Below are records; reproduce exactly the lines from the one that has "ATOM 96 O O" through the one that has "ATOM 123 C C . TRP A 1", ends included, and nothing more.
### DATA
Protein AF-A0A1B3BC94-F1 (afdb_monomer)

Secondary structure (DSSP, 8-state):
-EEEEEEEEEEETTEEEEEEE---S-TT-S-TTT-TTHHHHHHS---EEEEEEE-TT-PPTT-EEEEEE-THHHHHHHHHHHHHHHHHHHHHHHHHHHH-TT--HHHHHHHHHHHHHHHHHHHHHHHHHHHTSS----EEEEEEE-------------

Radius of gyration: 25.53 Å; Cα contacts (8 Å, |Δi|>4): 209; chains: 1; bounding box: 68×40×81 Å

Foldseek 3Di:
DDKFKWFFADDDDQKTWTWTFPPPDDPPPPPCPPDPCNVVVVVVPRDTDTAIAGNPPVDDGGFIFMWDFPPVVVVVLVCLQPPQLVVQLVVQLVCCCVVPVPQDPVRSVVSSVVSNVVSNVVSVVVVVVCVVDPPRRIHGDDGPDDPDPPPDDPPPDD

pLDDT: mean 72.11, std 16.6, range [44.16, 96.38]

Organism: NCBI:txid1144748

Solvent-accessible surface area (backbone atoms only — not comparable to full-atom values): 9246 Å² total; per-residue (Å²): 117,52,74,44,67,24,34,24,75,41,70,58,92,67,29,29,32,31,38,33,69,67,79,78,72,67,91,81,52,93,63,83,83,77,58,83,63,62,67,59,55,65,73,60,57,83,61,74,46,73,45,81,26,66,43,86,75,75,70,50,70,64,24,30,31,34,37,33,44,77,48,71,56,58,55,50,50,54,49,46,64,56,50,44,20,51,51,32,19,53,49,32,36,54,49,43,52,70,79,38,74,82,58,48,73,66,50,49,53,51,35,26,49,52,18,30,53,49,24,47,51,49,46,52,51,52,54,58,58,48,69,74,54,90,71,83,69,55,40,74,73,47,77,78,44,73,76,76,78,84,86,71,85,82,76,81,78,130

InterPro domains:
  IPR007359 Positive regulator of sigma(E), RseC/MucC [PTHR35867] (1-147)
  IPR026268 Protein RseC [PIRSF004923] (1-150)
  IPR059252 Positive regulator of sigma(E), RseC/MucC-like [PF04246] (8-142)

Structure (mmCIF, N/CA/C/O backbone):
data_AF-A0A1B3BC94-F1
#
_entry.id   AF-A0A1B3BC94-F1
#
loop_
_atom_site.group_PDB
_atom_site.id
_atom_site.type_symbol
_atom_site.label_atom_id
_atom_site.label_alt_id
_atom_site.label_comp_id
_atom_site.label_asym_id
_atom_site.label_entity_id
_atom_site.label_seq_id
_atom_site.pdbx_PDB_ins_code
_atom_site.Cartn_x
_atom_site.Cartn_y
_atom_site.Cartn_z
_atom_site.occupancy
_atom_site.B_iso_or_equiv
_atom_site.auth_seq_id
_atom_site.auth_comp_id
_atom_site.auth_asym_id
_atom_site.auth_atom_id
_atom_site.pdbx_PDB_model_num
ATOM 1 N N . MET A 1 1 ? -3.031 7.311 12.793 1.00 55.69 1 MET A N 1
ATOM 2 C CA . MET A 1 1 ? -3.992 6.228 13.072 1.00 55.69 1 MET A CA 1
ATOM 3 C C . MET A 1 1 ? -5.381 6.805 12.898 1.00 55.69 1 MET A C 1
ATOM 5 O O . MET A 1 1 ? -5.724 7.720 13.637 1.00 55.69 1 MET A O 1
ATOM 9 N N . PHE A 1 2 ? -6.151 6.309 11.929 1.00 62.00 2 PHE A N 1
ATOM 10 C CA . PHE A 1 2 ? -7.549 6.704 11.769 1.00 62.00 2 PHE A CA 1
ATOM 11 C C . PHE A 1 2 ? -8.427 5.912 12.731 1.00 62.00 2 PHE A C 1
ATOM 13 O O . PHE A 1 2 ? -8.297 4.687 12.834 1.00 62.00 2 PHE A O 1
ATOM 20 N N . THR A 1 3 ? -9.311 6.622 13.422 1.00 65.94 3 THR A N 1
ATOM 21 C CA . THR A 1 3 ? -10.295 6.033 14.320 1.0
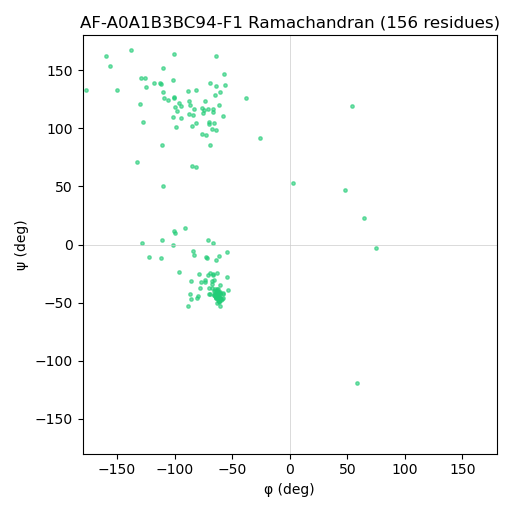0 65.94 3 THR A CA 1
ATOM 22 C C . THR A 1 3 ? -11.705 6.331 13.832 1.00 65.94 3 THR A C 1
ATOM 24 O O . THR A 1 3 ? -11.996 7.417 13.330 1.00 65.94 3 THR A O 1
ATOM 27 N N . GLU A 1 4 ? -12.577 5.334 13.930 1.00 72.50 4 GLU A N 1
ATOM 28 C CA . GLU A 1 4 ? -13.982 5.426 13.548 1.00 72.50 4 GLU A CA 1
ATOM 29 C C . GLU A 1 4 ? -14.853 4.920 14.699 1.00 72.50 4 GLU A C 1
ATOM 31 O O . GLU A 1 4 ? -14.487 3.981 15.406 1.00 72.50 4 GLU A O 1
ATOM 36 N N . ILE A 1 5 ? -16.003 5.558 14.903 1.00 78.81 5 ILE A N 1
ATOM 37 C CA . ILE A 1 5 ? -16.975 5.147 15.916 1.00 78.81 5 ILE A CA 1
ATOM 38 C C . ILE A 1 5 ? -17.918 4.117 15.290 1.00 78.81 5 ILE A C 1
ATOM 40 O O . ILE A 1 5 ? -18.446 4.331 14.196 1.00 78.81 5 ILE A O 1
ATOM 44 N N . GLY A 1 6 ? -18.145 3.012 15.994 1.00 79.69 6 GLY A N 1
ATOM 45 C CA . GLY A 1 6 ? -19.126 1.998 15.630 1.00 79.69 6 GLY A CA 1
ATOM 46 C C . GLY A 1 6 ? -19.914 1.496 16.833 1.00 79.69 6 GLY A C 1
ATOM 47 O O . GLY A 1 6 ? -19.552 1.745 17.981 1.00 79.69 6 GLY A O 1
ATOM 48 N N . HIS A 1 7 ? -20.991 0.766 16.563 1.00 82.69 7 HIS A N 1
ATOM 49 C CA . HIS A 1 7 ? -21.830 0.13
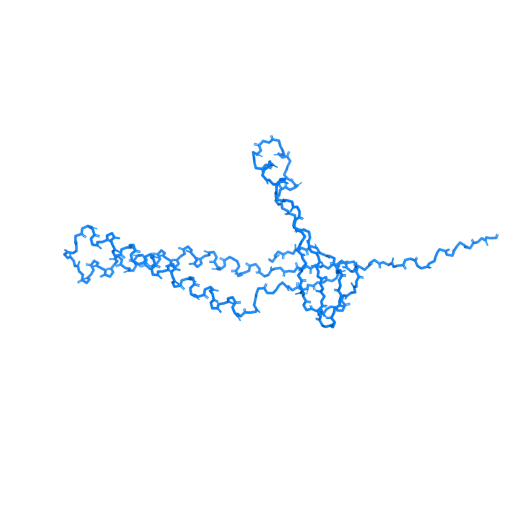9 17.585 1.00 82.69 7 HIS A CA 1
ATOM 50 C C . HIS A 1 7 ? -21.694 -1.378 17.535 1.00 82.69 7 HIS A C 1
ATOM 52 O O . HIS A 1 7 ? -21.680 -1.974 16.457 1.00 82.69 7 HIS A O 1
ATOM 58 N N . VAL A 1 8 ? -21.610 -2.016 18.700 1.00 82.00 8 VAL A N 1
ATOM 59 C CA . VAL A 1 8 ? -21.615 -3.478 18.790 1.00 82.00 8 VAL A CA 1
ATOM 60 C C . VAL A 1 8 ? -23.037 -3.987 18.564 1.00 82.00 8 VAL A C 1
ATOM 62 O O . VAL A 1 8 ? -23.926 -3.750 19.380 1.00 82.00 8 VAL A O 1
ATOM 65 N N . VAL A 1 9 ? -23.249 -4.700 17.459 1.00 81.69 9 VAL A N 1
ATOM 66 C CA . VAL A 1 9 ? -24.563 -5.250 17.077 1.00 81.69 9 VAL A CA 1
ATOM 67 C C . VAL A 1 9 ? -24.751 -6.700 17.507 1.00 81.69 9 VAL A C 1
ATOM 69 O O . VAL A 1 9 ? -25.879 -7.148 17.676 1.00 81.69 9 VAL A O 1
ATOM 72 N N . ALA A 1 10 ? -23.657 -7.437 17.703 1.00 79.31 10 ALA A N 1
ATOM 73 C CA . ALA A 1 10 ? -23.687 -8.806 18.200 1.00 79.31 10 ALA A CA 1
ATOM 74 C C . ALA A 1 10 ? -22.353 -9.170 18.860 1.00 79.31 10 ALA A C 1
ATOM 76 O O . ALA A 1 10 ? -21.
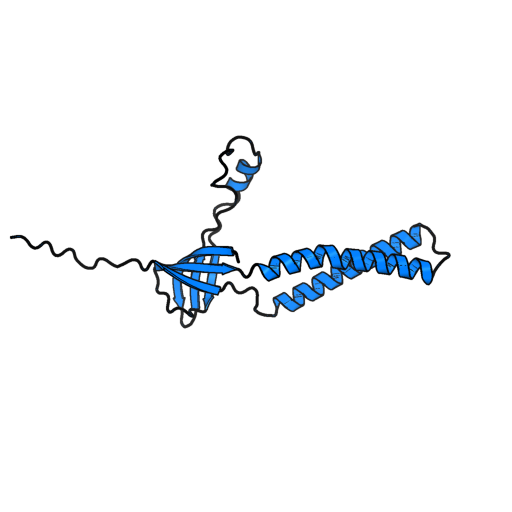301 -8.638 18.500 1.00 79.31 10 ALA A O 1
ATOM 77 N N . VAL A 1 11 ? -22.389 -10.111 19.798 1.00 81.19 11 VAL A N 1
ATOM 78 C CA . VAL A 1 11 ? -21.197 -10.697 20.420 1.00 81.19 11 VAL A CA 1
ATOM 79 C C . VAL A 1 11 ? -21.337 -12.214 20.352 1.00 81.19 11 VAL A C 1
ATOM 81 O O . VAL A 1 11 ? -22.301 -12.769 20.869 1.00 81.19 11 VAL A O 1
ATOM 84 N N . GLU A 1 12 ? -20.384 -12.881 19.704 1.00 78.94 12 GLU A N 1
ATOM 85 C CA . GLU A 1 12 ? -20.344 -14.336 19.542 1.00 78.94 12 GLU A CA 1
ATOM 86 C C . GLU A 1 12 ? -18.984 -14.861 20.017 1.00 78.94 12 GLU A C 1
ATOM 88 O O . GLU A 1 12 ? -17.956 -14.697 19.352 1.00 78.94 12 GLU A O 1
ATOM 93 N N . GLY A 1 13 ? -18.965 -15.493 21.193 1.00 80.81 13 GLY A N 1
ATOM 94 C CA . GLY A 1 13 ? -17.736 -16.006 21.802 1.00 80.81 13 GLY A CA 1
ATOM 95 C C . GLY A 1 13 ? -16.697 -14.900 22.029 1.00 80.81 13 GLY A C 1
ATOM 96 O O . GLY A 1 13 ? -16.954 -13.939 22.745 1.00 80.81 13 GLY A O 1
ATOM 97 N N . ASP A 1 14 ? -15.524 -15.034 21.404 1.00 78.81 14 ASP A N 1
ATOM 98 C CA . ASP A 1 14 ? -14.403 -14.077 21.493 1.00 78.81 14 ASP A CA 1
ATOM 99 C C . ASP A 1 14 ? -14.448 -12.988 20.397 1.00 78.81 14 ASP A C 1
ATOM 101 O O . ASP A 1 14 ? -13.457 -12.309 20.116 1.00 78.81 14 ASP A O 1
ATOM 105 N N . ARG A 1 15 ? -15.584 -12.832 19.703 1.00 80.06 15 ARG A N 1
ATOM 106 C CA . ARG A 1 15 ? -15.746 -11.854 18.620 1.00 80.06 15 ARG A CA 1
ATOM 107 C C . ARG A 1 15 ? -16.928 -10.926 18.870 1.00 80.06 15 ARG A C 1
ATOM 109 O O . ARG A 1 15 ? -18.014 -11.363 19.231 1.00 80.06 15 ARG A O 1
ATOM 116 N N . ALA A 1 16 ? -16.707 -9.638 18.641 1.00 80.56 16 ALA A N 1
ATOM 117 C CA . ALA A 1 16 ? -17.726 -8.603 18.634 1.00 80.56 16 ALA A CA 1
ATOM 118 C C . ALA A 1 16 ? -17.937 -8.126 17.194 1.00 80.56 16 ALA A C 1
ATOM 120 O O . ALA A 1 16 ? -16.991 -7.746 16.499 1.00 80.56 16 ALA A O 1
ATOM 121 N N . TRP A 1 17 ? -19.182 -8.156 16.742 1.00 80.75 17 TRP A N 1
ATOM 122 C CA . TRP A 1 17 ? -19.599 -7.616 15.460 1.00 80.75 17 TRP A CA 1
ATOM 123 C C . TRP A 1
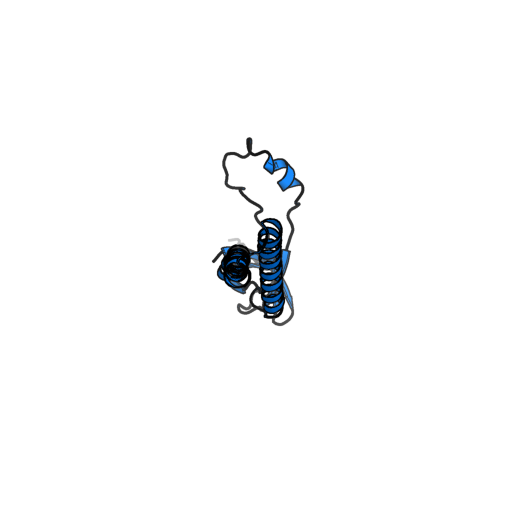 17 ? -19.860 -6.127 15.632 1.00 80.75 17 TRP A C 1
ATOM 125 O O . TRP A 1 17 ? -20.799 -5.730 16.324 1.00 80.75 17 TRP A O 1
ATOM 135 N N . VAL A 1 18 ? -19.011 -5.307 15.019 1.00 78.44 18 VAL A N 1
ATOM 136 C CA . VAL A 1 18 ? -19.117 -3.851 15.102 1.00 78.44 18 VAL A CA 1
ATOM 137 C C . VAL A 1 18 ? -19.656 -3.317 13.787 1.00 78.44 18 VAL A C 1
ATOM 139 O O . VAL A 1 18 ? -19.094 -3.569 12.719 1.00 78.44 18 VAL A O 1
ATOM 142 N N . GLN A 1 19 ? -20.753 -2.579 13.886 1.00 76.00 19 GLN A N 1
ATOM 143 C CA . GLN A 1 19 ? -21.339 -1.811 12.806 1.00 76.00 19 GLN A CA 1
ATOM 144 C C . GLN A 1 19 ? -20.683 -0.430 12.775 1.00 76.00 19 GLN A C 1
ATOM 146 O O . GLN A 1 19 ? -20.884 0.365 13.693 1.00 76.00 19 GLN A O 1
A
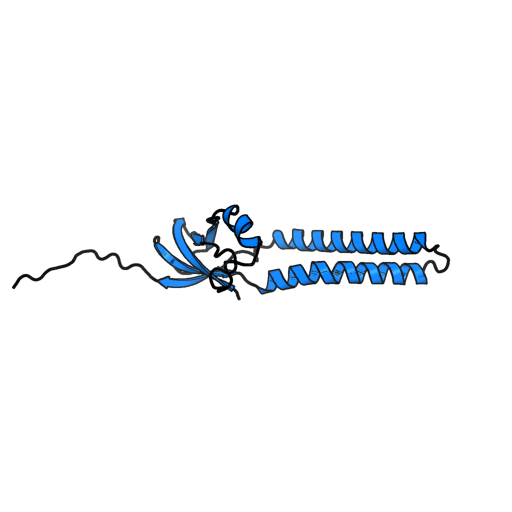TOM 151 N N . THR A 1 20 ? -19.911 -0.131 11.730 1.00 68.62 20 THR A N 1
ATOM 152 C CA . THR A 1 20 ? -19.405 1.227 11.488 1.00 68.62 20 THR A CA 1
ATOM 153 C C . THR A 1 20 ? -20.227 1.917 10.406 1.00 68.62 20 THR A C 1
ATOM 155 O O . THR A 1 20 ? -20.668 1.309 9.423 1.00 68.62 20 THR A O 1
ATOM 158 N N . LEU A 1 21 ? -20.470 3.211 10.606 1.00 63.22 21 LEU A N 1
ATOM 159 C CA . LEU A 1 21 ? -21.094 4.077 9.616 1.00 63.22 21 LEU A CA 1
ATOM 160 C C . LEU A 1 21 ? -19.984 4.851 8.917 1.00 63.22 21 LEU A C 1
ATOM 162 O O . LEU A 1 21 ? -19.512 5.854 9.449 1.00 63.22 21 LEU A O 1
ATOM 166 N N . THR A 1 22 ? -19.611 4.420 7.709 1.00 55.34 22 THR A N 1
ATOM 167 C CA . THR A 1 22 ? -18.662 5.180 6.894 1.00 55.34 22 THR A CA 1
ATOM 168 C C . THR A 1 22 ? -19.209 6.583 6.666 1.00 55.34 22 THR A C 1
ATOM 170 O O . THR A 1 22 ? -20.170 6.784 5.921 1.00 55.34 22 THR A O 1
ATOM 173 N N . LYS A 1 23 ? -18.561 7.579 7.276 1.00 53.41 23 LYS A N 1
ATOM 174 C CA . LYS A 1 23 ? -18.709 8.980 6.878 1.00 53.41 23 LYS A CA 1
ATOM 175 C C . LYS A 1 23 ? -18.040 9.135 5.515 1.00 53.41 23 LYS A C 1
ATOM 177 O O . LYS A 1 23 ? -16.860 9.462 5.418 1.00 53.41 23 LYS A O 1
ATOM 182 N N . THR A 1 24 ? -18.775 8.854 4.443 1.00 46.22 24 THR A N 1
ATOM 183 C CA . THR A 1 24 ? -18.318 9.112 3.076 1.00 46.22 24 THR A CA 1
ATOM 184 C C . THR A 1 24 ? -18.141 10.615 2.893 1.00 46.22 24 THR A C 1
ATOM 186 O O . THR A 1 24 ? -19.123 11.314 2.670 1.00 46.22 24 THR A O 1
ATOM 189 N N . GLY A 1 25 ? -16.896 11.087 3.011 1.00 44.16 25 GLY A N 1
ATOM 190 C CA . GLY A 1 25 ? -16.366 12.320 2.423 1.00 44.16 25 GLY A CA 1
ATOM 191 C C . GLY A 1 25 ? -17.120 13.627 2.709 1.00 44.16 25 GLY A C 1
ATOM 192 O O . GLY A 1 25 ? -18.231 13.852 2.248 1.00 44.16 25 GLY A O 1
ATOM 193 N N . CYS A 1 26 ? -16.434 14.574 3.353 1.00 49.19 26 CYS A N 1
ATOM 194 C CA . CYS A 1 26 ? -16.740 16.010 3.271 1.00 49.19 26 CYS A CA 1
ATOM 195 C C . CYS A 1 26 ? -18.087 16.502 3.834 1.00 49.19 26 CYS A C 1
ATOM 197 O O . CYS A 1 26 ? -18.478 17.621 3.513 1.00 49.19 26 CYS A O 1
ATOM 199 N N . SER A 1 27 ? -18.746 15.794 4.758 1.00 46.62 27 SER A N 1
ATOM 200 C CA . SER A 1 27 ? -19.945 16.333 5.435 1.00 46.62 27 SER A CA 1
ATOM 201 C C . SER A 1 27 ? -19.688 17.612 6.258 1.00 46.62 27 SER A C 1
ATOM 203 O O . SER A 1 27 ? -20.632 18.257 6.700 1.00 46.62 27 SER A O 1
ATOM 205 N N . SER A 1 28 ? -18.419 17.994 6.456 1.00 44.56 28 SER A N 1
ATOM 206 C CA . SER A 1 28 ? -17.991 19.240 7.110 1.00 44.56 28 SER A CA 1
ATOM 207 C C . SER A 1 28 ? -17.553 20.343 6.130 1.00 44.56 28 SER A C 1
ATOM 209 O O . SER A 1 28 ? -17.142 21.415 6.573 1.00 44.56 28 SER A O 1
ATOM 211 N N . CYS A 1 29 ? -17.577 20.114 4.813 1.00 46.59 29 CYS A N 1
ATOM 212 C CA . CYS A 1 29 ? -17.150 21.131 3.854 1.00 46.59 29 CYS A CA 1
ATOM 213 C C . CYS A 1 29 ? -18.310 22.099 3.580 1.00 46.59 29 CYS A C 1
ATOM 215 O O . CYS A 1 29 ? -19.346 21.715 3.049 1.00 46.59 29 CYS A O 1
ATOM 217 N N . GLN A 1 30 ? -18.136 23.372 3.932 1.00 47.72 30 GLN A N 1
ATOM 218 C CA . GLN A 1 30 ? -19.155 24.426 3.833 1.00 47.72 30 GLN A CA 1
ATOM 219 C C . GLN A 1 30 ? -19.550 24.791 2.382 1.00 47.72 30 GLN A C 1
ATOM 221 O O . GLN A 1 30 ? -20.404 25.645 2.164 1.00 47.72 30 GLN A O 1
ATOM 226 N N . VAL A 1 31 ? -18.966 24.120 1.381 1.00 45.72 31 VAL A N 1
ATOM 227 C CA . VAL A 1 31 ? -19.159 24.352 -0.060 1.00 45.72 31 VAL A CA 1
ATOM 228 C C . VAL A 1 31 ? -19.945 23.190 -0.690 1.00 45.72 31 VAL A C 1
ATOM 230 O O . VAL A 1 31 ? -19.551 22.600 -1.693 1.00 45.72 31 VAL A O 1
ATOM 233 N N . ASN A 1 32 ? -21.077 22.828 -0.086 1.00 49.34 32 ASN A N 1
ATOM 234 C CA . ASN A 1 32 ? -21.942 21.728 -0.543 1.00 49.34 32 ASN A CA 1
ATOM 235 C C . ASN A 1 32 ? -22.716 22.024 -1.846 1.00 49.34 32 ASN A C 1
ATOM 237 O O . ASN A 1 32 ? -23.523 21.203 -2.277 1.00 49.34 32 ASN A O 1
ATOM 241 N N . THR A 1 33 ? -22.494 23.177 -2.482 1.00 49.75 33 THR A N 1
ATOM 242 C CA . THR A 1 33 ? -23.257 23.622 -3.660 1.00 49.75 33 THR A CA 1
ATOM 243 C C . THR A 1 33 ? -22.461 23.656 -4.967 1.00 49.75 33 THR A C 1
ATOM 245 O O . THR A 1 33 ? -23.082 23.758 -6.020 1.00 49.75 33 THR A O 1
ATOM 248 N N . THR A 1 34 ? -21.126 23.518 -4.943 1.00 46.19 34 THR A N 1
ATOM 249 C CA . THR A 1 34 ? -20.288 23.781 -6.142 1.00 46.19 34 THR A CA 1
ATOM 250 C C . THR A 1 34 ? -19.425 22.599 -6.603 1.00 46.19 34 THR A C 1
ATOM 252 O O . THR A 1 34 ? -18.891 22.619 -7.708 1.00 46.19 34 THR A O 1
ATOM 255 N N . CYS A 1 35 ? -19.301 21.523 -5.824 1.00 51.75 35 CYS A N 1
ATOM 256 C CA . CYS A 1 35 ? -18.566 20.334 -6.263 1.00 51.75 35 CYS A CA 1
ATOM 257 C C . CYS A 1 35 ? -19.541 19.317 -6.880 1.00 51.75 35 CYS A C 1
ATOM 259 O O . CYS A 1 35 ? -20.320 18.688 -6.163 1.00 51.75 35 CYS A O 1
ATOM 261 N N . GLY A 1 36 ? -19.497 19.128 -8.205 1.00 53.19 36 GLY A N 1
ATOM 262 C CA . GLY A 1 36 ? -20.335 18.171 -8.956 1.00 53.19 36 GLY A CA 1
ATOM 263 C C . GLY A 1 36 ? -20.273 16.709 -8.470 1.00 53.19 36 GLY A C 1
ATOM 264 O O . GLY A 1 36 ? -21.070 15.877 -8.895 1.00 53.19 36 GLY A O 1
ATOM 265 N N . SER A 1 37 ? -19.385 16.398 -7.523 1.00 51.97 37 SER A N 1
ATOM 266 C CA . SER A 1 37 ? -19.268 15.107 -6.838 1.00 51.97 37 SER A CA 1
ATOM 267 C C . SER A 1 37 ? -20.387 14.816 -5.818 1.00 51.97 37 SER A C 1
ATOM 269 O O . SER A 1 37 ? -20.511 13.682 -5.357 1.00 51.97 37 SER A O 1
ATOM 271 N N . GLY A 1 38 ? -21.236 15.791 -5.463 1.00 48.75 38 GLY A N 1
ATOM 272 C CA . GLY A 1 38 ? -22.354 15.578 -4.526 1.00 48.75 38 GLY A CA 1
ATOM 273 C C . GLY A 1 38 ? -23.464 14.652 -5.053 1.00 48.75 38 GLY A C 1
ATOM 274 O O . GLY A 1 38 ? -24.144 13.988 -4.272 1.00 48.75 38 GLY A O 1
ATOM 275 N N . ILE A 1 39 ? -23.625 14.560 -6.378 1.00 50.00 39 ILE A N 1
ATOM 276 C CA . ILE A 1 39 ? -24.666 13.735 -7.019 1.00 50.00 39 ILE A CA 1
ATOM 277 C C . ILE A 1 39 ? -24.265 12.254 -7.027 1.00 50.00 39 ILE A C 1
ATOM 279 O O . ILE A 1 39 ? -25.101 11.387 -6.777 1.00 50.00 39 ILE A O 1
ATOM 283 N N . VAL A 1 40 ? -22.979 11.955 -7.228 1.00 49.28 40 VAL A N 1
ATOM 284 C CA . VAL A 1 40 ? -22.476 10.572 -7.195 1.00 49.28 40 VAL A CA 1
ATOM 285 C C . VAL A 1 40 ? -22.404 10.014 -5.772 1.00 49.28 40 VAL A C 1
ATOM 287 O O . VAL A 1 40 ? -22.683 8.835 -5.580 1.00 49.28 40 VAL A O 1
ATOM 290 N N . ASN A 1 41 ? -22.141 10.844 -4.754 1.00 44.53 41 ASN A N 1
ATOM 291 C CA . ASN A 1 41 ? -22.094 10.384 -3.358 1.00 44.53 41 ASN A CA 1
ATOM 292 C C . ASN A 1 41 ? -23.471 9.928 -2.826 1.00 44.53 41 ASN A C 1
ATOM 294 O O . ASN A 1 41 ? -23.539 9.066 -1.960 1.00 44.53 41 ASN A O 1
ATOM 298 N N . LYS A 1 42 ? -24.586 10.434 -3.382 1.00 45.50 42 LYS A N 1
ATOM 299 C CA . LYS A 1 42 ? -25.938 9.935 -3.053 1.00 45.50 42 LYS A CA 1
ATOM 300 C C . LYS A 1 42 ? -26.227 8.540 -3.616 1.00 45.50 42 LYS A C 1
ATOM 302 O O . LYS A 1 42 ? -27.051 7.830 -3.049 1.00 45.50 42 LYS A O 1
######
WRITTEN ANSWER
ATOM 96 O O . GLY A 1 13 ? -16.954 -13.939 22.745 1.00 80.81 13 GLY A O 1
ATOM 97 N N . ASP A 1 14 ? -15.524 -15.034 21.404 1.00 78.81 14 ASP A N 1
ATOM 98 C CA . ASP A 1 14 ? -14.403 -14.077 21.493 1.00 78.81 14 ASP A CA 1
ATOM 99 C C . ASP A 1 14 ? -14.448 -12.988 20.397 1.00 78.81 14 ASP A C 1
ATOM 101 O O . ASP A 1 14 ? -13.457 -12.309 20.116 1.00 78.81 14 ASP A O 1
ATOM 105 N N . ARG A 1 15 ? -15.584 -12.832 19.703 1.00 80.06 15 ARG A N 1
ATOM 106 C CA . ARG A 1 15 ? -15.746 -11.854 18.620 1.00 80.06 15 ARG A CA 1
ATOM 107 C C . ARG A 1 15 ? -16.928 -10.926 18.870 1.00 80.06 15 ARG A C 1
ATOM 109 O O . ARG A 1 15 ? -18.014 -11.363 19.231 1.00 80.06 15 ARG A O 1
ATOM 116 N N . ALA A 1 16 ? -16.707 -9.638 18.641 1.00 80.56 16 ALA A N 1
ATOM 117 C CA . ALA A 1 16 ? -17.726 -8.603 18.634 1.00 80.56 16 ALA A CA 1
ATOM 118 C C . ALA A 1 16 ? -17.937 -8.126 17.194 1.00 80.56 16 ALA A C 1
ATOM 120 O O . ALA A 1 16 ? -16.991 -7.746 16.499 1.00 80.56 16 ALA A O 1
ATOM 121 N N . TRP A 1 17 ? -19.182 -8.156 16.742 1.00 80.75 17 TRP A N 1
ATOM 122 C CA . TRP A 1 17 ? -19.599 -7.616 15.460 1.00 80.75 17 TRP A CA 1
ATOM 123 C C . TRP A 1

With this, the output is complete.